**WHAT YOU ARE ASKED TO DO:**
Take the lines below beginning at the line that has "ATOM 91 N N" and stopping after the line that has "ATOM 109 O O", and print them exactly as they are, with no other lines.

○ ○ ○

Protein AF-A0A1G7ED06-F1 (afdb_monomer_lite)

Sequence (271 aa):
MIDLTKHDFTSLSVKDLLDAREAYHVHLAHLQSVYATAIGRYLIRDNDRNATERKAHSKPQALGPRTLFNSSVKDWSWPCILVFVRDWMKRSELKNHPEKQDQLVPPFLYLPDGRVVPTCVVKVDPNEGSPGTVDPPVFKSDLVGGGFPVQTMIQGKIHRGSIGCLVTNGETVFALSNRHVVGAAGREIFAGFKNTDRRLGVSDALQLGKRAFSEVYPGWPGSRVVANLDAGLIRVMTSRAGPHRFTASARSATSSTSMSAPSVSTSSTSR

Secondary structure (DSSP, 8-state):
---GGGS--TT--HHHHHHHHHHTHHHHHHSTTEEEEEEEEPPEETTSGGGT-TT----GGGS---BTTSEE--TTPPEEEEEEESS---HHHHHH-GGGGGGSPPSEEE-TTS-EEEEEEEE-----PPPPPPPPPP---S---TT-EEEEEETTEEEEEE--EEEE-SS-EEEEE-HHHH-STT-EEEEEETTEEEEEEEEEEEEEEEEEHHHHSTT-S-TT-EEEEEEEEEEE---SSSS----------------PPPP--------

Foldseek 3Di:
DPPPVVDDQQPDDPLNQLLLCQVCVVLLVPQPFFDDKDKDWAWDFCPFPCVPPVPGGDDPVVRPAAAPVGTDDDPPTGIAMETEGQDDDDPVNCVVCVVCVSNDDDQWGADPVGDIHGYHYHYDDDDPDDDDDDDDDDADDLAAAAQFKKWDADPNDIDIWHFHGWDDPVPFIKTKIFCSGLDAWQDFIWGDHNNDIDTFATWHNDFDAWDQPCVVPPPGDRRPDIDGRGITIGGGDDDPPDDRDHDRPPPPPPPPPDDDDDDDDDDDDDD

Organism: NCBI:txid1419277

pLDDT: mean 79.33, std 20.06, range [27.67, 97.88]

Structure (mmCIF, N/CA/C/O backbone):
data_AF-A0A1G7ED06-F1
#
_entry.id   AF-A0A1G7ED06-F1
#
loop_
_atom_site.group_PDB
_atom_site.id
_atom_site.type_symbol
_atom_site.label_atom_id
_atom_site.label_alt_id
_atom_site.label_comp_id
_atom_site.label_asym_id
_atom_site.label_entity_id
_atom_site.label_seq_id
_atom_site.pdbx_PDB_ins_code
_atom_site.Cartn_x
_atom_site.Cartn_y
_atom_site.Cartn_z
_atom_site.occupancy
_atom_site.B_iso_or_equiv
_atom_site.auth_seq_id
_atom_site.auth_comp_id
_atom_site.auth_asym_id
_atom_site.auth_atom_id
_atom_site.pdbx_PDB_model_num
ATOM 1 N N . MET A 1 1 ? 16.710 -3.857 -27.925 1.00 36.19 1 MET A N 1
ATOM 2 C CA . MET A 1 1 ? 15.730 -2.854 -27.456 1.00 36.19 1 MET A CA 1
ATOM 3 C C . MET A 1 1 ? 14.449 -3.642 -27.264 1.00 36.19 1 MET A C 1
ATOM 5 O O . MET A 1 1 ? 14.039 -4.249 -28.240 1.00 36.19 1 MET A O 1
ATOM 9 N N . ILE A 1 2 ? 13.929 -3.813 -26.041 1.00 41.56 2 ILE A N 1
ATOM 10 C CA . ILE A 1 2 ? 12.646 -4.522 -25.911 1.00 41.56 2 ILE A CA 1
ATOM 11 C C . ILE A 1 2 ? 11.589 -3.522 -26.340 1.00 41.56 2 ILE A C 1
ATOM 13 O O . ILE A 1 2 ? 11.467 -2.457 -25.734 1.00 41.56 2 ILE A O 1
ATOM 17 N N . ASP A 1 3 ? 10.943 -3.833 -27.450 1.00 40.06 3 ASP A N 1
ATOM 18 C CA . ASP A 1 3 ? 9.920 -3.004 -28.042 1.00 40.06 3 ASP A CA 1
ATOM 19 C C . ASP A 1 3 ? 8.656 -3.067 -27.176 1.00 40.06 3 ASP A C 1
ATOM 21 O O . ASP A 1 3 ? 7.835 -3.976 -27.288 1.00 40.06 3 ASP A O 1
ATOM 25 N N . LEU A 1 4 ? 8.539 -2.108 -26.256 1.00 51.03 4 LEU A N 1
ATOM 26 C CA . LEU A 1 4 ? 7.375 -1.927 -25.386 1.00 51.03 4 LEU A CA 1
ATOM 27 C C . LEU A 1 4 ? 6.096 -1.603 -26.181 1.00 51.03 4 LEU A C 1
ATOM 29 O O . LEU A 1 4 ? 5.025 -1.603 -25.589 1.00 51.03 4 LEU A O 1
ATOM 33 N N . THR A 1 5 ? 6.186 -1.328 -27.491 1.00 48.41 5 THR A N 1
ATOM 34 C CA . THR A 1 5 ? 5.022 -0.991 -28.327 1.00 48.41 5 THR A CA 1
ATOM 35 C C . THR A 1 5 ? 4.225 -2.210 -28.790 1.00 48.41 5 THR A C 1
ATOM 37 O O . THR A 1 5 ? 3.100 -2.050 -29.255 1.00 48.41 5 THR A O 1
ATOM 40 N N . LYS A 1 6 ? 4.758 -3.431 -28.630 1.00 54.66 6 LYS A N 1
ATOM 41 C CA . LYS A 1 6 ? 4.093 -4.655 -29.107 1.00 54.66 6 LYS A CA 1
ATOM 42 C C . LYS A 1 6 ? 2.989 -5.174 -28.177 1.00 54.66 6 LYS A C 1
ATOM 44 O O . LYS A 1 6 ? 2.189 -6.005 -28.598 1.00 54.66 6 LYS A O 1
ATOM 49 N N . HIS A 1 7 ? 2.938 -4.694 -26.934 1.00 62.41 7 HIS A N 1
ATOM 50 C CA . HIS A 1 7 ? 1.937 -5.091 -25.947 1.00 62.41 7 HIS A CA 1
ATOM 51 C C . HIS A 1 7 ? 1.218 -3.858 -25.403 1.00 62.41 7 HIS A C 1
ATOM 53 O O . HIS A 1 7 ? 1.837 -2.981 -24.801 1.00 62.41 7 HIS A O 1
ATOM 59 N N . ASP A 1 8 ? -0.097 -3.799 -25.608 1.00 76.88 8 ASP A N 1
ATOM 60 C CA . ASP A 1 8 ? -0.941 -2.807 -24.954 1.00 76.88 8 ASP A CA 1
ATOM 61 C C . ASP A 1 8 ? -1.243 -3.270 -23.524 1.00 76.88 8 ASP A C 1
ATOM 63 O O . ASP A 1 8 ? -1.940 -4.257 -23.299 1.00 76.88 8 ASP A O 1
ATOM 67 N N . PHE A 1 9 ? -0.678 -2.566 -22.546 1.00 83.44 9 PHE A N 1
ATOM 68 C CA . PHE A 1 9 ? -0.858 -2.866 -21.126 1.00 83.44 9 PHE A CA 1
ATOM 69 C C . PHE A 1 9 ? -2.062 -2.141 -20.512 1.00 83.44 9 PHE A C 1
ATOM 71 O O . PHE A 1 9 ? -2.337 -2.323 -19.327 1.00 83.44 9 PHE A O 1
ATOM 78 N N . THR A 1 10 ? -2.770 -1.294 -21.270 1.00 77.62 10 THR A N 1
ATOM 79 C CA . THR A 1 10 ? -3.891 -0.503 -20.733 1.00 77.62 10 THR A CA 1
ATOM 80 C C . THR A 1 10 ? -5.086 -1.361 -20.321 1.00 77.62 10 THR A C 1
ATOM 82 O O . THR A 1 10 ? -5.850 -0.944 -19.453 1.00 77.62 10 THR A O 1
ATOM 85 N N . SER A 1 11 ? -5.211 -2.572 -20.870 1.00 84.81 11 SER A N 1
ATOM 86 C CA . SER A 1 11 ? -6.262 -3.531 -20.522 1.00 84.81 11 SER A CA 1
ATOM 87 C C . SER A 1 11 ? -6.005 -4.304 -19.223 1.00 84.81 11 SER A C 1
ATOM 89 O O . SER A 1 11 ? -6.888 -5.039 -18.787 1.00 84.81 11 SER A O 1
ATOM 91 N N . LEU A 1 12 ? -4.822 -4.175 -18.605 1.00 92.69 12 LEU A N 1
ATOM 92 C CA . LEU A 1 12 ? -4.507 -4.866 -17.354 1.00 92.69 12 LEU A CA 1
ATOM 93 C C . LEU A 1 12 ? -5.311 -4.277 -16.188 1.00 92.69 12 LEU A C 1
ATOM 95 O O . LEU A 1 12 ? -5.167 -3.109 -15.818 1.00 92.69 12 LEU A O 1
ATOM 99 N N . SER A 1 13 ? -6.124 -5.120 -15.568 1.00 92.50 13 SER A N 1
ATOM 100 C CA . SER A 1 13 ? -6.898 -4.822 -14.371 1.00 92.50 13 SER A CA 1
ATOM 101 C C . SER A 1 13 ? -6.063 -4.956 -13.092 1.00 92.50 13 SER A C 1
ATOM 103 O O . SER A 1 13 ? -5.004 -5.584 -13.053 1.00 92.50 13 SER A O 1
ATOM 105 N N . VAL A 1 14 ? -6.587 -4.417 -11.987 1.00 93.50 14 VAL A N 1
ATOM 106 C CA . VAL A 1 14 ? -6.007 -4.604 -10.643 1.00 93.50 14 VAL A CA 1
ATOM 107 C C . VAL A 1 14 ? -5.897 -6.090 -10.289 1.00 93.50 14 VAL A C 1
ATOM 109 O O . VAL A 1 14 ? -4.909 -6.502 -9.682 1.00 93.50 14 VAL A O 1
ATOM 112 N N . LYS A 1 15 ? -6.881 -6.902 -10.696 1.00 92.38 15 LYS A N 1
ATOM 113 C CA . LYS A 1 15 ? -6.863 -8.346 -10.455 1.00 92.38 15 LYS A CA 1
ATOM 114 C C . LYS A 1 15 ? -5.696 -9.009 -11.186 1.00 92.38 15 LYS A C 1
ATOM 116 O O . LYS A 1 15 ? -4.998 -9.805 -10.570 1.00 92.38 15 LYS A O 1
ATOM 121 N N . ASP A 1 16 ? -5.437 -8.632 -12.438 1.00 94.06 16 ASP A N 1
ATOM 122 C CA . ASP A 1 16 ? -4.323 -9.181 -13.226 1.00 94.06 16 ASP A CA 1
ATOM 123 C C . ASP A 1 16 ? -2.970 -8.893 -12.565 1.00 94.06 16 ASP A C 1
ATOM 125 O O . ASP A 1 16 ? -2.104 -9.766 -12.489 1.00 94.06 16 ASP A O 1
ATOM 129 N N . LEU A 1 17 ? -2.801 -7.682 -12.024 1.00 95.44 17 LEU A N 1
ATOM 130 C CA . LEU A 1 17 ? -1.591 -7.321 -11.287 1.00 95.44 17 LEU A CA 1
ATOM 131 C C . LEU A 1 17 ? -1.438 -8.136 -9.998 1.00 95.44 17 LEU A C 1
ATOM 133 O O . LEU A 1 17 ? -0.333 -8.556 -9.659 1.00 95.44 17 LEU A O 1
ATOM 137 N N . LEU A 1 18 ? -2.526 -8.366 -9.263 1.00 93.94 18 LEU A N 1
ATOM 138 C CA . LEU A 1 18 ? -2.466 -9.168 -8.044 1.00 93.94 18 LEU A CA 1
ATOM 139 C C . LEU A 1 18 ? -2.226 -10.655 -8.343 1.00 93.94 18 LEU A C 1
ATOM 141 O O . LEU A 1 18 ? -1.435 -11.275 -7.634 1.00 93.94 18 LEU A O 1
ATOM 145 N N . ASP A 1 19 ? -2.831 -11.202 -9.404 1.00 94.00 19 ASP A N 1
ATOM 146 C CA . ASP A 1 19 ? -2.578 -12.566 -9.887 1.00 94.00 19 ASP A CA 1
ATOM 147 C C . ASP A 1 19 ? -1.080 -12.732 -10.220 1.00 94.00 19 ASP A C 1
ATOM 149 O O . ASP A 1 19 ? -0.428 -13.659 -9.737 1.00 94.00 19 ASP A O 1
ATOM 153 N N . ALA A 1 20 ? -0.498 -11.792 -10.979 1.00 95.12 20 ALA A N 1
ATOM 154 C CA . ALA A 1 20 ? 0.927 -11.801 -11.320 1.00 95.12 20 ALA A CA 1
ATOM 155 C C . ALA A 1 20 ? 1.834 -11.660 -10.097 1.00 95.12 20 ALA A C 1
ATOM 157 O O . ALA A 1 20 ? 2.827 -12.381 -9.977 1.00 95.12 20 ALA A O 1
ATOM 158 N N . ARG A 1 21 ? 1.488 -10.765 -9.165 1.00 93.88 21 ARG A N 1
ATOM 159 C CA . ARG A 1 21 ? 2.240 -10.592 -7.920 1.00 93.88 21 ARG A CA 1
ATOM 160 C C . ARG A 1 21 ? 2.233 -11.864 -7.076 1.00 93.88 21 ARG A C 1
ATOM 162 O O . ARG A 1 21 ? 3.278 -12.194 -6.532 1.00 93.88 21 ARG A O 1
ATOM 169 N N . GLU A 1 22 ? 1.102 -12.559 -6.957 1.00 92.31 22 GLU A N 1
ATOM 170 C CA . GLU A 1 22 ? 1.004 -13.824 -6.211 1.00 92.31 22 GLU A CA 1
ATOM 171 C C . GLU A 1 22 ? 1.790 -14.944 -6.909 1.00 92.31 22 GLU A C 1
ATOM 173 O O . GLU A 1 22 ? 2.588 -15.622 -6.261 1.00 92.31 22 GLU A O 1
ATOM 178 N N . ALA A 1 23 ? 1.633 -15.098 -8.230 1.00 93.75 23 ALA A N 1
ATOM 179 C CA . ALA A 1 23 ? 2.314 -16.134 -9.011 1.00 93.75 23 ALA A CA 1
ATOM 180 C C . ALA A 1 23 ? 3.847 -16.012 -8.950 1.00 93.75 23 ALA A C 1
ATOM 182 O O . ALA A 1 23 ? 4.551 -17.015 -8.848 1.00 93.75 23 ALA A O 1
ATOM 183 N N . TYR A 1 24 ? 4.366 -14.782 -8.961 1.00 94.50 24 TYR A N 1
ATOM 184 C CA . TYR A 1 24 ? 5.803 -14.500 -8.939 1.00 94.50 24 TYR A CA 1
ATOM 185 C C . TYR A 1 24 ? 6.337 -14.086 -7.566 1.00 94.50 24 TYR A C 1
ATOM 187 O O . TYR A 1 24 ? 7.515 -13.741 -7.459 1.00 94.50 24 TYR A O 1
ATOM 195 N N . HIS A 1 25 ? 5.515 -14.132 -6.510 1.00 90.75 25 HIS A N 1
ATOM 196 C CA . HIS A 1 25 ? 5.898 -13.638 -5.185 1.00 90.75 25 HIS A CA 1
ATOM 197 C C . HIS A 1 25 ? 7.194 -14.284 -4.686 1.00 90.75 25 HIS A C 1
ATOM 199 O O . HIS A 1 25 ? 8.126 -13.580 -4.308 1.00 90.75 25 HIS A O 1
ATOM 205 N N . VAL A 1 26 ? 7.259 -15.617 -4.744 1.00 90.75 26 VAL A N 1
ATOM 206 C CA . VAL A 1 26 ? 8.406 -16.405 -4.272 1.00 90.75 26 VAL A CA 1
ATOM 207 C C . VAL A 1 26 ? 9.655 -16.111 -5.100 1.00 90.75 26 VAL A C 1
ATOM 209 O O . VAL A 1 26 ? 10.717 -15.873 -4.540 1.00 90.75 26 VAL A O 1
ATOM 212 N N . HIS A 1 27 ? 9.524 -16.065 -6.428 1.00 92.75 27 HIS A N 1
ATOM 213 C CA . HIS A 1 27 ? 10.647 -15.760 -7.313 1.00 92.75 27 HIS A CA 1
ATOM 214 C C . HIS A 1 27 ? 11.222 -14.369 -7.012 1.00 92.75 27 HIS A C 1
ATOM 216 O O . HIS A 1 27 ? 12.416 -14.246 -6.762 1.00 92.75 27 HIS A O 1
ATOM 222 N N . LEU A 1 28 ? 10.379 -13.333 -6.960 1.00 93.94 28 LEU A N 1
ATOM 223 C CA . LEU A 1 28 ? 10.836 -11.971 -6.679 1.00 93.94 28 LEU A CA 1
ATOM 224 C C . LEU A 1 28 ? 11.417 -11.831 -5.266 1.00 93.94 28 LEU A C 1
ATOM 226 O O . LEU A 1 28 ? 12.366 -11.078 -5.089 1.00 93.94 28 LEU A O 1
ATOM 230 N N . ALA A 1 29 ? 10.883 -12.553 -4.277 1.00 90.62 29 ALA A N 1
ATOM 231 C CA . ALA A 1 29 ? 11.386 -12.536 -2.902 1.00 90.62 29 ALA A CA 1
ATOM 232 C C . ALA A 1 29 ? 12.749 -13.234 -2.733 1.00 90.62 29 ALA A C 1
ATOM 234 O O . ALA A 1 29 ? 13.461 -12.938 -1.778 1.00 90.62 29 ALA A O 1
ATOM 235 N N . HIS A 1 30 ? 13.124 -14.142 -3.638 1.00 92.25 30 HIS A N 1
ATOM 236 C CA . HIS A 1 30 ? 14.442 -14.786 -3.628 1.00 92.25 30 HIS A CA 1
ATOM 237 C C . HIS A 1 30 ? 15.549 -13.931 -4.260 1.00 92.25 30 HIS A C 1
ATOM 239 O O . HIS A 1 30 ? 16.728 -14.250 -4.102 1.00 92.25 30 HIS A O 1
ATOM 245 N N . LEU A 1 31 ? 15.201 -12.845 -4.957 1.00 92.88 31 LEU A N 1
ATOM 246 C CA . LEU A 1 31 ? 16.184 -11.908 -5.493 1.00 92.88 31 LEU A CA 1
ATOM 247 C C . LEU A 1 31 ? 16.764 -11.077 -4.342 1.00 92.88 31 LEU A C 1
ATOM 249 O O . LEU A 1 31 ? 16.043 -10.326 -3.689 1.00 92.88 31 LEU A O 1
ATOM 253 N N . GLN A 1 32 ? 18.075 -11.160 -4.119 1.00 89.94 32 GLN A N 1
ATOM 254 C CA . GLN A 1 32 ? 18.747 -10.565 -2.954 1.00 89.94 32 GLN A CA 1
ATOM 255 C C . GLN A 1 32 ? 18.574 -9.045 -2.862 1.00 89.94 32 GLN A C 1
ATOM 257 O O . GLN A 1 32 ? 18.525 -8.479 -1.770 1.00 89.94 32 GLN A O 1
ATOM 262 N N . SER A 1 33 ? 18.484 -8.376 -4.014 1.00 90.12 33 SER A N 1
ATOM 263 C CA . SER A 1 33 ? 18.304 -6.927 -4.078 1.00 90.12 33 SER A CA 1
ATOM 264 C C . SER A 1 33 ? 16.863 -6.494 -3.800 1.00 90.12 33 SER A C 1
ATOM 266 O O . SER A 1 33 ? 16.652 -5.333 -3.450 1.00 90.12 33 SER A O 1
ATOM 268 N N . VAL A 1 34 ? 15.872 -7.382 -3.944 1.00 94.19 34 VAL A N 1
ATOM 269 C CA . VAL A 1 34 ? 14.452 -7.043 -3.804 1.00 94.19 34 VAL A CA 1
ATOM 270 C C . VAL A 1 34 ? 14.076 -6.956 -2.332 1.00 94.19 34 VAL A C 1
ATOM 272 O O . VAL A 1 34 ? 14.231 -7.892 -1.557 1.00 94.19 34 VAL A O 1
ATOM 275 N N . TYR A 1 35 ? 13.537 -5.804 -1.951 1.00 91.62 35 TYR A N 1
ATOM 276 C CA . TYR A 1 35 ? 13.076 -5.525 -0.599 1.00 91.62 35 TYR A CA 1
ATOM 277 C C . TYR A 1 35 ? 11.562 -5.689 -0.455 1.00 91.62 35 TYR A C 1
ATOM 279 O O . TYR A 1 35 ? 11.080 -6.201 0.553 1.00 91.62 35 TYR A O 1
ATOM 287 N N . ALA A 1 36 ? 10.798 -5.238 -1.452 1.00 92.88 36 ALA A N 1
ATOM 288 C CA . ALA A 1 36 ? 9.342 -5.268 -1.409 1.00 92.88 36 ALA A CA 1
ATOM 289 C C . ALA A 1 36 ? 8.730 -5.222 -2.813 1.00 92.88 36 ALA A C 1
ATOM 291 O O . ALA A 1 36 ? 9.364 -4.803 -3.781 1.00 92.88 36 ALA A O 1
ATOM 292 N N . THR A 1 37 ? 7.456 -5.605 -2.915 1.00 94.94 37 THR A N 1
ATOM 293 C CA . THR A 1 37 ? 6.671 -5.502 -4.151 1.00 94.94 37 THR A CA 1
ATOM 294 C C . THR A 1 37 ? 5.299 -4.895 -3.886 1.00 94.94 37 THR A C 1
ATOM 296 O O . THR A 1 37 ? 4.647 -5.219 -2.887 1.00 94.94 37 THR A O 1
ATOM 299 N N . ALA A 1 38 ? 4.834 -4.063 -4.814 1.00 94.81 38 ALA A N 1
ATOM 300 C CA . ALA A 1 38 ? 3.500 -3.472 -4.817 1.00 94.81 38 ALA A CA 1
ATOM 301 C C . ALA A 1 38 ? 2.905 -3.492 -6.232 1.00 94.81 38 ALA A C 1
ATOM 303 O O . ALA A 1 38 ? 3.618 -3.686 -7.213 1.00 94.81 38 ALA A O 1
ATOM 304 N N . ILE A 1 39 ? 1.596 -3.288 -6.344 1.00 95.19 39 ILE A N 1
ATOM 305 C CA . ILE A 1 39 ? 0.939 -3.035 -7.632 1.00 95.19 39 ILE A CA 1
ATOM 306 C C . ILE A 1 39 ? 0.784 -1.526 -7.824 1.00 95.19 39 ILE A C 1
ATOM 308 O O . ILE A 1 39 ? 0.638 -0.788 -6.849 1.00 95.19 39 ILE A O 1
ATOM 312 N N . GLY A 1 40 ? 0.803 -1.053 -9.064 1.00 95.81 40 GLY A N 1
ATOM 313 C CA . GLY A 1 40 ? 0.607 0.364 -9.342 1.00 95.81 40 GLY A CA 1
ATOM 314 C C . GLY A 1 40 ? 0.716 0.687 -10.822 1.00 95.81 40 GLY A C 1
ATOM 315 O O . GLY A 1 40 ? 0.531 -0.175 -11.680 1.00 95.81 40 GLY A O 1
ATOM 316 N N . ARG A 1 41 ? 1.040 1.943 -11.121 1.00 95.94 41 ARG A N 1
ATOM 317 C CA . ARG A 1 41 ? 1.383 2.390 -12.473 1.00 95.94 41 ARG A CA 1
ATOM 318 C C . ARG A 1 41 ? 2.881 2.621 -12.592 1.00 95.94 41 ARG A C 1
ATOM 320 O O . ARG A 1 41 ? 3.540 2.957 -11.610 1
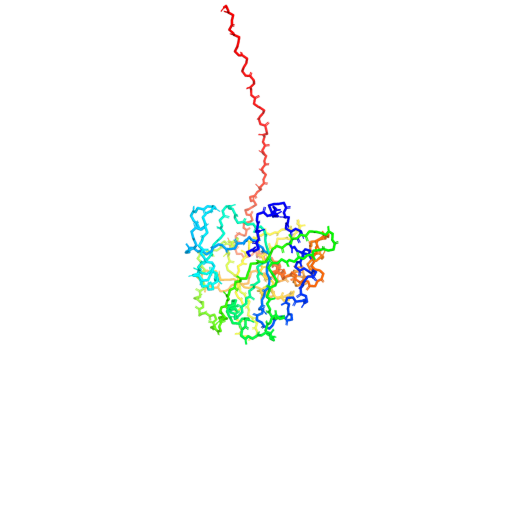.00 95.94 41 ARG A O 1
ATOM 327 N N . TYR A 1 42 ? 3.400 2.434 -13.798 1.00 95.81 42 TYR A N 1
ATOM 328 C CA . TYR A 1 42 ? 4.811 2.611 -14.100 1.00 95.81 42 TYR A CA 1
ATOM 329 C C . TYR A 1 42 ? 5.258 4.025 -13.744 1.00 95.81 42 TYR A C 1
ATOM 331 O O . TYR A 1 42 ? 4.626 5.002 -14.132 1.00 95.81 42 TYR A O 1
ATOM 339 N N . LEU A 1 43 ? 6.359 4.133 -13.011 1.00 96.62 43 LEU A N 1
ATOM 340 C CA . LEU A 1 43 ? 6.901 5.421 -12.608 1.00 96.62 43 LEU A CA 1
ATOM 341 C C . LEU A 1 43 ? 7.872 5.930 -13.679 1.00 96.62 43 LEU A C 1
ATOM 343 O O . LEU A 1 43 ? 8.893 5.300 -13.992 1.00 96.62 43 LEU A O 1
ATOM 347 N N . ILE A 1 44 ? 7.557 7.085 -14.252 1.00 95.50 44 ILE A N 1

○ ○ ○

**OUTPUT FOR THIS EXERCISE:**
ATOM 91 N N . LEU A 1 12 ? -4.822 -4.175 -18.605 1.00 92.69 12 LEU A N 1
ATOM 92 C CA . LEU A 1 12 ? -4.507 -4.866 -17.354 1.00 92.69 12 LEU A CA 1
ATOM 93 C C . LEU A 1 12 ? -5.311 -4.277 -16.188 1.00 92.69 12 LEU A C 1
ATOM 95 O O . LEU A 1 12 ? -5.167 -3.109 -15.818 1.00 92.69 12 LEU A O 1
ATOM 99 N N . SER A 1 13 ? -6.124 -5.120 -15.568 1.00 92.50 13 SER A N 1
ATOM 100 C CA . SER A 1 13 ? -6.898 -4.822 -14.371 1.00 92.50 13 SER A CA 1
ATOM 101 C C . SER A 1 13 ? -6.063 -4.956 -13.092 1.00 92.50 13 SER A C 1
ATOM 103 O O . SER A 1 13 ? -5.004 -5.584 -13.053 1.00 92.50 13 SER A O 1
ATOM 105 N N . VAL A 1 14 ? -6.587 -4.417 -11.987 1.00 93.50 14 VAL A N 1
ATOM 106 C CA . VAL A 1 14 ? -6.007 -4.604 -10.643 1.00 93.50 14 VAL A CA 1
ATOM 107 C C . VAL A 1 14 ? -5.897 -6.090 -10.289 1.00 93.50 14 VAL A C 1
ATOM 109 O O . VAL A 1 14 ? -4.909 -6.502 -9.682 1.00 93.50 14 VAL A O 1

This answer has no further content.